BEGIN
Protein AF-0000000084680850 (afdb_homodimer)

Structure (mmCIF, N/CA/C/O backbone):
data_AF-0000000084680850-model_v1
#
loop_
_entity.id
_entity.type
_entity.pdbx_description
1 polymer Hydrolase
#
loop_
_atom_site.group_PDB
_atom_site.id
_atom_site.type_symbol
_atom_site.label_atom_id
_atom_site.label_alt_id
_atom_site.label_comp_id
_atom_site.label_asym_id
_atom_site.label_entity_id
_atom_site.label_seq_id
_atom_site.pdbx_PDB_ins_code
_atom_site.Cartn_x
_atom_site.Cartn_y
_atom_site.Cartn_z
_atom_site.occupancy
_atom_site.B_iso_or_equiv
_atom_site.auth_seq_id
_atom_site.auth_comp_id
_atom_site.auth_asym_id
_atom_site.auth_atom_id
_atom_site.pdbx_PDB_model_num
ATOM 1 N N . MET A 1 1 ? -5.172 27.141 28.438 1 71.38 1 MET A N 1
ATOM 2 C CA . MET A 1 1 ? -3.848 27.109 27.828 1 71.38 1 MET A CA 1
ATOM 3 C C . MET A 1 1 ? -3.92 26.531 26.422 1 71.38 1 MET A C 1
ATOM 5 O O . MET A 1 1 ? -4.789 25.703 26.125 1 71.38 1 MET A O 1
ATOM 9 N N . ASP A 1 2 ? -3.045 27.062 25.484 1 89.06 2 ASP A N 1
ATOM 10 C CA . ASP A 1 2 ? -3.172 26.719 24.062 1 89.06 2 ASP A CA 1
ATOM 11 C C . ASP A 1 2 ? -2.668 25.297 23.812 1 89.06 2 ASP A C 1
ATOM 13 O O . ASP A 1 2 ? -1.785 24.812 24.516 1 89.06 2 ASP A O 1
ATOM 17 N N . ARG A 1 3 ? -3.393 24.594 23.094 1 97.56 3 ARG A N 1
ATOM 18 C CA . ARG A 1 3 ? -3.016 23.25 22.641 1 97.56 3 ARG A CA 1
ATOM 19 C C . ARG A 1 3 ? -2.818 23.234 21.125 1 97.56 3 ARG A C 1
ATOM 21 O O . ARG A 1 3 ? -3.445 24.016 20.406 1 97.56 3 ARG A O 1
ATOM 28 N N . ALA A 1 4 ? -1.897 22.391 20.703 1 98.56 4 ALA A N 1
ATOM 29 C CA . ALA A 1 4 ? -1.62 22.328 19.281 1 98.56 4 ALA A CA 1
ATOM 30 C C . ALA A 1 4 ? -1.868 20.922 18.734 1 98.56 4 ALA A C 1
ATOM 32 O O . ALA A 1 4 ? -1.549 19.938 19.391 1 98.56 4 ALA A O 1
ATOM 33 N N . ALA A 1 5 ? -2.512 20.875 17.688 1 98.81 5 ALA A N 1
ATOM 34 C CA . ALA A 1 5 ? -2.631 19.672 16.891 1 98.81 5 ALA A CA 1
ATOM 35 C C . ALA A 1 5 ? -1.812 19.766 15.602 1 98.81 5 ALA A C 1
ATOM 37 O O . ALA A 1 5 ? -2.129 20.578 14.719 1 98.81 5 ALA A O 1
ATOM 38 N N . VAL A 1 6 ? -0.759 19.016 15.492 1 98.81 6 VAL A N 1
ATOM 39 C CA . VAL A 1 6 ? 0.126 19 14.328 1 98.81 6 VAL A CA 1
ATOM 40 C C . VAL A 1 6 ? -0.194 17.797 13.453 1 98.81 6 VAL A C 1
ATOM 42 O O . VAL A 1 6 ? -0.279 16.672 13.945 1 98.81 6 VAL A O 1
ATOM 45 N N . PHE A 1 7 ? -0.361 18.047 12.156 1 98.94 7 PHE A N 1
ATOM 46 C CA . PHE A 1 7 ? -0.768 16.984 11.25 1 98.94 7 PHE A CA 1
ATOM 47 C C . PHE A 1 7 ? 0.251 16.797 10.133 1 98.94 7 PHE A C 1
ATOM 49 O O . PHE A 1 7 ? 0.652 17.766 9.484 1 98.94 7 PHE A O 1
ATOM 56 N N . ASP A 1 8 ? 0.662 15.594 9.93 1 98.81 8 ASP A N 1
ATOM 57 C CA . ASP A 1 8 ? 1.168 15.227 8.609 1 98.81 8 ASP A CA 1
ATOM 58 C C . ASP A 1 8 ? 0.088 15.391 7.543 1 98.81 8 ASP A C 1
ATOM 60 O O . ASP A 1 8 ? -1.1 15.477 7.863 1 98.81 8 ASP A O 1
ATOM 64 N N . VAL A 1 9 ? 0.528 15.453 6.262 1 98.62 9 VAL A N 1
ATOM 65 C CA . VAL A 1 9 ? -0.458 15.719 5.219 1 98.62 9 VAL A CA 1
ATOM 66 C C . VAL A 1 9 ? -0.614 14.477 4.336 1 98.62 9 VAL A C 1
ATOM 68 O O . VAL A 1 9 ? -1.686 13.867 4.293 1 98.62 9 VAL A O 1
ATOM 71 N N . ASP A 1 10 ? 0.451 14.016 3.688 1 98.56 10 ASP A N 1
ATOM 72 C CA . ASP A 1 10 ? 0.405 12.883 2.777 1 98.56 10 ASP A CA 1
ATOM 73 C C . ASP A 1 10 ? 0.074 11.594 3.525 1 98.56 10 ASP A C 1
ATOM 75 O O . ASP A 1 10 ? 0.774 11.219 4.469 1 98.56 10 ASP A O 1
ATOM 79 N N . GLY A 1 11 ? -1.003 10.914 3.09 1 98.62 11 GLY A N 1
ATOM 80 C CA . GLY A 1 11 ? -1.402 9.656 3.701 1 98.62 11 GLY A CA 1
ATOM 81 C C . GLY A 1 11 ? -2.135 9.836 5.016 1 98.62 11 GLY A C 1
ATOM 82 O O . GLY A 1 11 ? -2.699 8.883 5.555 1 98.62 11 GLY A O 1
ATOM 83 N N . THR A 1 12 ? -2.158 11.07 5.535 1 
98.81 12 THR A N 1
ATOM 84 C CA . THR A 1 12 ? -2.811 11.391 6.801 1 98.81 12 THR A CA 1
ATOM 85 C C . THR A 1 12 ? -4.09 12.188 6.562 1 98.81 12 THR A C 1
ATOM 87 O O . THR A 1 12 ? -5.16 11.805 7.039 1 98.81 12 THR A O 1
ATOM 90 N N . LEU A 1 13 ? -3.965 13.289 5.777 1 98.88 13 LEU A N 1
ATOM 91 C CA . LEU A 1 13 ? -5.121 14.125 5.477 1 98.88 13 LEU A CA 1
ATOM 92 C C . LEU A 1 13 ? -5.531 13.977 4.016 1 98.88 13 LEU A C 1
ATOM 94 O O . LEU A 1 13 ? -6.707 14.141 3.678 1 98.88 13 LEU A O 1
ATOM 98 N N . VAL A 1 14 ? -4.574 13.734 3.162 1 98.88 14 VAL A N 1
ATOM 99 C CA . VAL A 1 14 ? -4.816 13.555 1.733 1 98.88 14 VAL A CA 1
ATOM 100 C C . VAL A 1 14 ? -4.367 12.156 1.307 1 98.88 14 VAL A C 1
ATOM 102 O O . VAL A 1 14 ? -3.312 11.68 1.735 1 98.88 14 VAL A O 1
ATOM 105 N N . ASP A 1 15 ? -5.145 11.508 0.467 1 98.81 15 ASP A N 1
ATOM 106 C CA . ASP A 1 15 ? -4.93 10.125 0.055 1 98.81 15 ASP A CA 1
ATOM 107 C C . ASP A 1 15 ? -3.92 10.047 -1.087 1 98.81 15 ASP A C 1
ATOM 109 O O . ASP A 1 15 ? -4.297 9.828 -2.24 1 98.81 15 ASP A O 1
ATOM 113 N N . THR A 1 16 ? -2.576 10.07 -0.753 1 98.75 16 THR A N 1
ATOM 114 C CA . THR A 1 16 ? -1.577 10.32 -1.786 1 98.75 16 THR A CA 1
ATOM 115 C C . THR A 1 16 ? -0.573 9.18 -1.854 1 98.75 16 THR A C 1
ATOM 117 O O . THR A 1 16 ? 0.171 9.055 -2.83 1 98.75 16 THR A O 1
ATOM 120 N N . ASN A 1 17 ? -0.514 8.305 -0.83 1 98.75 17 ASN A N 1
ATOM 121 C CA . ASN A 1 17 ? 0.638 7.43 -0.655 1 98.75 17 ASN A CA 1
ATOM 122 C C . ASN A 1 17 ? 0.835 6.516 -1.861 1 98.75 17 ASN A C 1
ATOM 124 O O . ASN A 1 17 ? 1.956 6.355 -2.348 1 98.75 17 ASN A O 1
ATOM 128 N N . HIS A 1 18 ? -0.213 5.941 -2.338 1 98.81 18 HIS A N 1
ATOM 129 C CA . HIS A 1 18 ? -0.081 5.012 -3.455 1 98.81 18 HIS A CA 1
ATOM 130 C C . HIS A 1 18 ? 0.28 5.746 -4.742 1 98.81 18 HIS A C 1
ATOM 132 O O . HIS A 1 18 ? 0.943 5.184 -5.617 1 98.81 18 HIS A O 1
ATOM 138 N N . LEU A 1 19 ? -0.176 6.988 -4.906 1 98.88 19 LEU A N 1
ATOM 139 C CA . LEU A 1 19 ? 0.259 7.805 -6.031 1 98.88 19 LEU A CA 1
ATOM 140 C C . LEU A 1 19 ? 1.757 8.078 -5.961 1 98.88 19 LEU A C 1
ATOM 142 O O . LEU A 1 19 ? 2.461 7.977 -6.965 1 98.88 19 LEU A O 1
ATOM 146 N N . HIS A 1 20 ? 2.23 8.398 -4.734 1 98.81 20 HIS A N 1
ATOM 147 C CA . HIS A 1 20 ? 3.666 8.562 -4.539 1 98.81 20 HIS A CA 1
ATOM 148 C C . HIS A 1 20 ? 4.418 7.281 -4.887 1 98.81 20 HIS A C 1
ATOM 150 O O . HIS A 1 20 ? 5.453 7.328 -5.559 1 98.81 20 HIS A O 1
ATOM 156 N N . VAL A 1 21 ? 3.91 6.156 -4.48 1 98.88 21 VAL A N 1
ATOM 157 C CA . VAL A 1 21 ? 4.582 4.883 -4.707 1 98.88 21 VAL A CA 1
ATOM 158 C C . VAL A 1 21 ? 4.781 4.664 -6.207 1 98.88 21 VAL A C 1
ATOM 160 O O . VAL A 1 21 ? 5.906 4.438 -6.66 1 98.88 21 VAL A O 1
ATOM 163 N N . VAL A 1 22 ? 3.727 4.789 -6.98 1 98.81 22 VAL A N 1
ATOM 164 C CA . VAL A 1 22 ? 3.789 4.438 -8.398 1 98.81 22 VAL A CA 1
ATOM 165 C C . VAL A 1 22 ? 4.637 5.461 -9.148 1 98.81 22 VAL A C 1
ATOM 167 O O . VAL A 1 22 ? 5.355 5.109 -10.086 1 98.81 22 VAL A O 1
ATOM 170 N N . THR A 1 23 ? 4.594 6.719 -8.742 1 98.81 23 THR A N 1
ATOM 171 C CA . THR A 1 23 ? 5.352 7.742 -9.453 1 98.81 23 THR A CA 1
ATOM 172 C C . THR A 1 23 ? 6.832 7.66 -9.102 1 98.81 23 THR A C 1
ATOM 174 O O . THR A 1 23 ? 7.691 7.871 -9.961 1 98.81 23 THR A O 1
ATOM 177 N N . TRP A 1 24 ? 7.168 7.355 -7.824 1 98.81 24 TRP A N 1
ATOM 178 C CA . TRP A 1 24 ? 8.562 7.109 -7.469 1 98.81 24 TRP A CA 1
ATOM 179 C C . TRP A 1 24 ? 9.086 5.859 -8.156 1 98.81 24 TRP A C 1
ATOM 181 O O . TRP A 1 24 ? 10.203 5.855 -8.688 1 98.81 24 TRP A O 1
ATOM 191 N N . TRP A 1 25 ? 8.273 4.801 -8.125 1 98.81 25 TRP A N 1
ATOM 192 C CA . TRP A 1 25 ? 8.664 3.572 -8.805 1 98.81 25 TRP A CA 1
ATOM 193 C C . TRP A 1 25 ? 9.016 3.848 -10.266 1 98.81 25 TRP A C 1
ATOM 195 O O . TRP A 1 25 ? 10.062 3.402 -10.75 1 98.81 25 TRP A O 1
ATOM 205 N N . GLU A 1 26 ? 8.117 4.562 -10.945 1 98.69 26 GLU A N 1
END
BEGIN
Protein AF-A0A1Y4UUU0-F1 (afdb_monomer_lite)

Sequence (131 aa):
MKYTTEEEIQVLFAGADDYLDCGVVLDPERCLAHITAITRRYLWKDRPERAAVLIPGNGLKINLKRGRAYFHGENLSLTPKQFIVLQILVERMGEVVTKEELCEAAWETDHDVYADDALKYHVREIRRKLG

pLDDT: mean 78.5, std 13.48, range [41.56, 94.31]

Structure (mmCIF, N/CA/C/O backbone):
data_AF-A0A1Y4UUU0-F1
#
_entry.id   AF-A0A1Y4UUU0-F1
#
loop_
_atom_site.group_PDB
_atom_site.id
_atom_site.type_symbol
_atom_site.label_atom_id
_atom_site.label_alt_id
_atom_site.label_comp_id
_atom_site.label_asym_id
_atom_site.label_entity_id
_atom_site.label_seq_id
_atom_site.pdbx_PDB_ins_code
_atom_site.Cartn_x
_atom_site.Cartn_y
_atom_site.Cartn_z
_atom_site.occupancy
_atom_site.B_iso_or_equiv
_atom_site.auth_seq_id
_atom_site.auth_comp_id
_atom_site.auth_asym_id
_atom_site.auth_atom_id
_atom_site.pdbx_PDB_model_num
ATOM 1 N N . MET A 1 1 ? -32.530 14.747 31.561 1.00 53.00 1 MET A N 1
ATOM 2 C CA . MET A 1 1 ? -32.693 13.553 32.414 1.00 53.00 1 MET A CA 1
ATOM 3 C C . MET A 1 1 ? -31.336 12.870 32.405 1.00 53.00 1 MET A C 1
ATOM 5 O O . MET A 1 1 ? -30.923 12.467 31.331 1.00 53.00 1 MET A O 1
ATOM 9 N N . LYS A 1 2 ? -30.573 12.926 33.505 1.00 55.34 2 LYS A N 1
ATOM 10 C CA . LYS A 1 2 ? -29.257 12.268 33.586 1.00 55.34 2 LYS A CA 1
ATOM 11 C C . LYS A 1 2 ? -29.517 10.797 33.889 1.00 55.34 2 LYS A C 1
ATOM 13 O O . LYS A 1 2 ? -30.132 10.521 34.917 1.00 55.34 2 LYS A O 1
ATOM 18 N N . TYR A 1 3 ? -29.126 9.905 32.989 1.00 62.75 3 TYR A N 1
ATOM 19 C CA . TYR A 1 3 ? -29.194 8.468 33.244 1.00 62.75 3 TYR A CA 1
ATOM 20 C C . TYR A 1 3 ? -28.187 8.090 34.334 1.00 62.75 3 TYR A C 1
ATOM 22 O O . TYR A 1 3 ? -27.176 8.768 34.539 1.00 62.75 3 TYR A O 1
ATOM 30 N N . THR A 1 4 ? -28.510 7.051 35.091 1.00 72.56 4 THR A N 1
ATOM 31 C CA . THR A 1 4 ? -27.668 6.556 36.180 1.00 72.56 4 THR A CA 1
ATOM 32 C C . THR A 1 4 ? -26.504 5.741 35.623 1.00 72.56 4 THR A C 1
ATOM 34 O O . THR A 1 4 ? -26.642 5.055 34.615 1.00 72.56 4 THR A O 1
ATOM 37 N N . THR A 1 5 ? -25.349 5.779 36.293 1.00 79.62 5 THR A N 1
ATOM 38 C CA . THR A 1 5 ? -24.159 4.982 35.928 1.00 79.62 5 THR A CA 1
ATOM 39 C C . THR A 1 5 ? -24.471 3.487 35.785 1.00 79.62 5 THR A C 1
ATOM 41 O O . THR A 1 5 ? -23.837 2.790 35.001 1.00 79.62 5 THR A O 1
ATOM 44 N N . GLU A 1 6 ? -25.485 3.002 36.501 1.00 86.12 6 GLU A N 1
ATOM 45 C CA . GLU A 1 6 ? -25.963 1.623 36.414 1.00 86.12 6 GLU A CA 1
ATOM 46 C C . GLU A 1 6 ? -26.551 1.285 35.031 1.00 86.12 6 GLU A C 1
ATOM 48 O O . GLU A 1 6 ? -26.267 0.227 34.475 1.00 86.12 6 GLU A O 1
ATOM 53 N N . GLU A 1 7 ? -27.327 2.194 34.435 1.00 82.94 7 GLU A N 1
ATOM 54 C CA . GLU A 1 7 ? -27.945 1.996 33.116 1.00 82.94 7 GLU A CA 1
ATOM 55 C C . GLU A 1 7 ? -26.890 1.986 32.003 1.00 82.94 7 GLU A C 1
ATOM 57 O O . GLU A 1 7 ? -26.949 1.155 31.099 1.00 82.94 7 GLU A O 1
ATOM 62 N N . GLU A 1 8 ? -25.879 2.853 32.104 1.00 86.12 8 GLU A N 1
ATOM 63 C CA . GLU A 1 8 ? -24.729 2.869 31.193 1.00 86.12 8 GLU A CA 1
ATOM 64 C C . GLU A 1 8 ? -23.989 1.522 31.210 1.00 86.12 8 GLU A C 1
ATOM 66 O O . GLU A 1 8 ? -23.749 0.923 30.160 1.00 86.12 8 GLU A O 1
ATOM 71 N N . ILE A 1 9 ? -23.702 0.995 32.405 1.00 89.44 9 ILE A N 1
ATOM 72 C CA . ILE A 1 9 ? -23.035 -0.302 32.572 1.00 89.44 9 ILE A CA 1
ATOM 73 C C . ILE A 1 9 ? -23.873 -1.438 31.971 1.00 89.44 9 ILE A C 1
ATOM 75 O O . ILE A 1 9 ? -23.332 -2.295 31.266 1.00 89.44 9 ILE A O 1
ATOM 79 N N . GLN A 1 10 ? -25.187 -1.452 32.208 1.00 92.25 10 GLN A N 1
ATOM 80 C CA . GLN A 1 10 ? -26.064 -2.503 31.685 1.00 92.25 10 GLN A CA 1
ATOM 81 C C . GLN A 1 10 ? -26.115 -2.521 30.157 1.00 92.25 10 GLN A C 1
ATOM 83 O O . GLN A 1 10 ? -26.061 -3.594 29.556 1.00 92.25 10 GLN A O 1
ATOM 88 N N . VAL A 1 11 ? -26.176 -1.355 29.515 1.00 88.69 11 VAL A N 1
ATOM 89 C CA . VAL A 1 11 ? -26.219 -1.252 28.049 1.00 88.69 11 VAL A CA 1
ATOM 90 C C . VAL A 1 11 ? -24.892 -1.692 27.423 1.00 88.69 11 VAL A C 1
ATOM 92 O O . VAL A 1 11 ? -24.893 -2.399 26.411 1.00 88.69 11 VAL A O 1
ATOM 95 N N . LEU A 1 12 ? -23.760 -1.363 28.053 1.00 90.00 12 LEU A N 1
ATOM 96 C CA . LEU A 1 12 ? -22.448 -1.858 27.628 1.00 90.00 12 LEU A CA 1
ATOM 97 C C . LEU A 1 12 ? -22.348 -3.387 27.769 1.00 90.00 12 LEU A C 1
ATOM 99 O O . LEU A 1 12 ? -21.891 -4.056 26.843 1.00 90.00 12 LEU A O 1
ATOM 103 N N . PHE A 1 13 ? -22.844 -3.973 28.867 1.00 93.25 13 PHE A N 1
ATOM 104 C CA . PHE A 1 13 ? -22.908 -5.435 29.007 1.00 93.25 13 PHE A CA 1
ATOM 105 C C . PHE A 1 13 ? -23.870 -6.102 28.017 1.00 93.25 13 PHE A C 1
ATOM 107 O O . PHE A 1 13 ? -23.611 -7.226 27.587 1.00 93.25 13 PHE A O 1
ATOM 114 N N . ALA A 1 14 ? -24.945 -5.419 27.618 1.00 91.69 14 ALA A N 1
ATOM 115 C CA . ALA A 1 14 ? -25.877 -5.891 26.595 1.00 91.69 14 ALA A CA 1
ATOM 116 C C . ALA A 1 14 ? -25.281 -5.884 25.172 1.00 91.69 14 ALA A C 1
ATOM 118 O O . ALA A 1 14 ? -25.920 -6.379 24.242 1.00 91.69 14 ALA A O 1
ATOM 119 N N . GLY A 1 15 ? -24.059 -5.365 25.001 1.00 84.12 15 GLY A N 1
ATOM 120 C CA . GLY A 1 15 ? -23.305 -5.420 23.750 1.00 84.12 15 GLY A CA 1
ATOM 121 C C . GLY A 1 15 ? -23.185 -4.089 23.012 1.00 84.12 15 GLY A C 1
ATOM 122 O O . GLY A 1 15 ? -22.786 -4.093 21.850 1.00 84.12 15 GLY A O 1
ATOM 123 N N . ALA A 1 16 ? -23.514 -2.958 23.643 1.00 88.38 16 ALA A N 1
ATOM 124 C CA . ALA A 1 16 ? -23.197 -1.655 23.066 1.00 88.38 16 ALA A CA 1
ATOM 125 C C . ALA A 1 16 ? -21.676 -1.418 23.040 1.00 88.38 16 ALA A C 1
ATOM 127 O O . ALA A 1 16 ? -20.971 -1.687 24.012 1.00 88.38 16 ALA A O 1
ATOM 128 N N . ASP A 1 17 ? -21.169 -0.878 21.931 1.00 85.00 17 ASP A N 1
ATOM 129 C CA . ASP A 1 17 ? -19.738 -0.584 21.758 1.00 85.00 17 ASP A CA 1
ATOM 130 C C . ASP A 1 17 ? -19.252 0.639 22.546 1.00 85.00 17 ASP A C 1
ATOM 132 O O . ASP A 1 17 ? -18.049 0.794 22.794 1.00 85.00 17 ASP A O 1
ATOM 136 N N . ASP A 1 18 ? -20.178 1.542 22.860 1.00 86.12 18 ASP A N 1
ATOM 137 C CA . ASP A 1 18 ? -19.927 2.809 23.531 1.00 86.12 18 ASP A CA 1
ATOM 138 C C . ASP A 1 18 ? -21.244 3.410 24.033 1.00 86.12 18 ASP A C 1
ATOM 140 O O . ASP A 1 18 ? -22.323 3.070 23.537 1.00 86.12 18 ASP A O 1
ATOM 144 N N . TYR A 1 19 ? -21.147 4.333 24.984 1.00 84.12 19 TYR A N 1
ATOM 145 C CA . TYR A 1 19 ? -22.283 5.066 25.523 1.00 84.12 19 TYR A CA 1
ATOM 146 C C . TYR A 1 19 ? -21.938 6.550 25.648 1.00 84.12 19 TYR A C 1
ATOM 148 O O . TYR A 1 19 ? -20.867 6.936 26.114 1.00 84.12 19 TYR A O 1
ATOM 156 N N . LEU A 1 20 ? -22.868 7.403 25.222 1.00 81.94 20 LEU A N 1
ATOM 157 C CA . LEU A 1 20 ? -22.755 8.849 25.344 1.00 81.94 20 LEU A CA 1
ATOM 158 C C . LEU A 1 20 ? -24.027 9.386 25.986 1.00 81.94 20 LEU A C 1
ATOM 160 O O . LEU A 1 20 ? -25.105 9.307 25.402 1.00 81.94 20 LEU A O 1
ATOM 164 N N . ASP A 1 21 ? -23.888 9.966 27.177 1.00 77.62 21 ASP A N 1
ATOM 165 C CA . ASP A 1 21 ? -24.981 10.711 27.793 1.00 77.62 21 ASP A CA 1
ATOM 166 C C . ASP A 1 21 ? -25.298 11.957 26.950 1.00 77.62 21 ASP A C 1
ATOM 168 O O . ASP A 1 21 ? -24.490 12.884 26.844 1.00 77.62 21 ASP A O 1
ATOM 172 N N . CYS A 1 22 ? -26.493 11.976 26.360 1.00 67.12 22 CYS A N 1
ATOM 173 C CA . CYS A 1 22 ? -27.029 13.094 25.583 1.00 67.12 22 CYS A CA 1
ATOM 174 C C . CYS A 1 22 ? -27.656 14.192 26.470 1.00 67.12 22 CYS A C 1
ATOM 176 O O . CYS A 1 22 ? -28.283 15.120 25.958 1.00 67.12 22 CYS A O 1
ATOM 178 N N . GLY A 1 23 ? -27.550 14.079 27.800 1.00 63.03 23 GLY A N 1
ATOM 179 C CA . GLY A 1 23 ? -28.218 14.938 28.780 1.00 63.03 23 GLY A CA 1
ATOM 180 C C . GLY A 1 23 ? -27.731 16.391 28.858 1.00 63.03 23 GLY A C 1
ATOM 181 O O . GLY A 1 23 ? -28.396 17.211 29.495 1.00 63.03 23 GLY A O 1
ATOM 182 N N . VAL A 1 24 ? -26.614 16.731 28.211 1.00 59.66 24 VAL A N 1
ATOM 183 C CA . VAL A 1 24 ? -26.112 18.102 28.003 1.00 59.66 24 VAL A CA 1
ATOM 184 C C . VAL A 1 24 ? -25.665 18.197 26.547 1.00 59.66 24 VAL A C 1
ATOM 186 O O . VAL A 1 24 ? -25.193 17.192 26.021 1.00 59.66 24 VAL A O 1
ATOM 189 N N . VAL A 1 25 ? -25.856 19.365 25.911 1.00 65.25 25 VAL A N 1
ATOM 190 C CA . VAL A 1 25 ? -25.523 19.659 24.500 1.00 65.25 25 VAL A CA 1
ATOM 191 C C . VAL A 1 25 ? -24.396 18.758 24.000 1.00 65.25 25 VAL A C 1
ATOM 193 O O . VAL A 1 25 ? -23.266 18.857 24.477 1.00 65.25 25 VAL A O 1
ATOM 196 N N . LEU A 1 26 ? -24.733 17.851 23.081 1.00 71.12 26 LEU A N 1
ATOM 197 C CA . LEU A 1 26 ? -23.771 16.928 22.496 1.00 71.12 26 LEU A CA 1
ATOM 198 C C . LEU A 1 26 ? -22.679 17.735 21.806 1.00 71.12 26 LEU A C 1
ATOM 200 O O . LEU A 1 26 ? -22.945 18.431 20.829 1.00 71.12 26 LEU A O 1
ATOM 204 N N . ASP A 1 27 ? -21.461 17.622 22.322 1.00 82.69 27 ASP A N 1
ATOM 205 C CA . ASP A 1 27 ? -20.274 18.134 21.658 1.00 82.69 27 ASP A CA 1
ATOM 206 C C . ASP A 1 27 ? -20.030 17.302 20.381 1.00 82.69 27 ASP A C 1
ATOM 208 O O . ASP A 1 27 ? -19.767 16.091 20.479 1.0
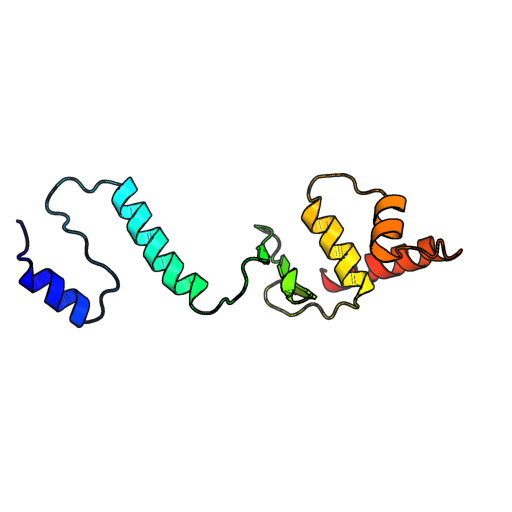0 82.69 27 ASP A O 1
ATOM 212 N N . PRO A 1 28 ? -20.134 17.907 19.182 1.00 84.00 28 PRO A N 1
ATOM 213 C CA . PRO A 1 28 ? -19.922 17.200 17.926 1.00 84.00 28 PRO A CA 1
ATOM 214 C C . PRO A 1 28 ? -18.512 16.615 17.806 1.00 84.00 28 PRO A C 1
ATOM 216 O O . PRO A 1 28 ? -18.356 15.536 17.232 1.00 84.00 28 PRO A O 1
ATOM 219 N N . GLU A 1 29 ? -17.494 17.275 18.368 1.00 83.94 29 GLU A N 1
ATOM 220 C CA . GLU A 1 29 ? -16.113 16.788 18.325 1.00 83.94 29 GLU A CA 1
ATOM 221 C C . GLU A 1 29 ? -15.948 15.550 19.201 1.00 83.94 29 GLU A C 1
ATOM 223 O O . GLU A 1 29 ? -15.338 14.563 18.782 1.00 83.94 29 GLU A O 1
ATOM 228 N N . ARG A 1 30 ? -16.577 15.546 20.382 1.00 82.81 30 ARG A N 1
END
**WORK REQUIRED**
Above are the records; copy exactly the lines from the line with "ATOM 127 O O" through the line with "ATOM 179 C CA", both included.

**OUTPUT FOR THIS EXERCISE**
ATOM 127 O O . ALA A 1 16 ? -20.971 -1.687 24.012 1.00 88.38 16 ALA A O 1
ATOM 128 N N . ASP A 1 17 ? -21.169 -0.878 21.931 1.00 85.00 17 ASP A N 1
ATOM 129 C CA . ASP A 1 17 ? -19.738 -0.584 21.758 1.00 85.00 17 ASP A CA 1
ATOM 130 C C . ASP A 1 17 ? -19.252 0.639 22.546 1.00 85.00 17 ASP A C 1
ATOM 132 O O . ASP A 1 17 ? -18.049 0.794 22.794 1.00 85.00 17 ASP A O 1
ATOM 136 N N . ASP A 1 18 ? -20.178 1.542 22.860 1.00 86.12 18 ASP A N 1
ATOM 137 C CA . ASP A 1 18 ? -19.927 2.809 23.531 1.00 86.12 18 ASP A CA 1
ATOM 138 C C . ASP A 1 18 ? -21.244 3.410 24.033 1.00 86.12 18 ASP A C 1
ATOM 140 O O . ASP A 1 18 ? -22.323 3.070 23.537 1.00 86.12 18 ASP A O 1
ATOM 144 N N . TYR A 1 19 ? -21.147 4.333 24.984 1.00 84.12 19 TYR A N 1
ATOM 145 C CA . TYR A 1 19 ? -22.283 5.066 25.523 1.00 84.12 19 TYR A CA 1
ATOM 146 C C . TYR A 1 19 ? -21.938 6.550 25.648 1.00 84.12 19 TYR A C 1
ATOM 148 O O . TYR A 1 19 ? -20.867 6.936 26.114 1.00 84.12 19 TYR A O 1
ATOM 156 N N . LEU A 1 20 ? -22.868 7.403 25.222 1.00 81.94 20 LEU A N 1
ATOM 157 C CA . LEU A 1 20 ? -22.755 8.849 25.344 1.00 81.94 20 LEU A CA 1
ATOM 158 C C . LEU A 1 20 ? -24.027 9.386 25.986 1.00 81.94 20 LEU A C 1
ATOM 160 O O . LEU A 1 20 ? -25.105 9.307 25.402 1.00 81.94 20 LEU A O 1
ATOM 164 N N . ASP A 1 21 ? -23.888 9.966 27.177 1.00 77.62 21 ASP A N 1
ATOM 165 C CA . ASP A 1 21 ? -24.981 10.711 27.793 1.00 77.62 21 ASP A CA 1
ATOM 166 C C . ASP A 1 21 ? -25.298 11.957 26.950 1.00 77.62 21 ASP A C 1
ATOM 168 O O . ASP A 1 21 ? -24.490 12.884 26.844 1.00 77.62 21 ASP A O 1
ATOM 172 N N . CYS A 1 22 ? -26.493 11.976 26.360 1.00 67.12 22 CYS A N 1
ATOM 173 C CA . CYS A 1 22 ? -27.029 13.094 25.583 1.00 67.12 22 CYS A CA 1
ATOM 174 C C . CYS A 1 22 ? -27.656 14.192 26.470 1.00 67.12 22 CYS A C 1
ATOM 176 O O . CYS A 1 22 ? -28.283 15.120 25.958 1.00 67.12 22 CYS A O 1
ATOM 178 N N . GLY A 1 23 ? -27.550 14.079 27.800 1.00 63.03 23 GLY A N 1
ATOM 179 C CA . GLY A 1 23 ? -28.218 14.938 28.780 1.00 63.03 23 GLY A CA 1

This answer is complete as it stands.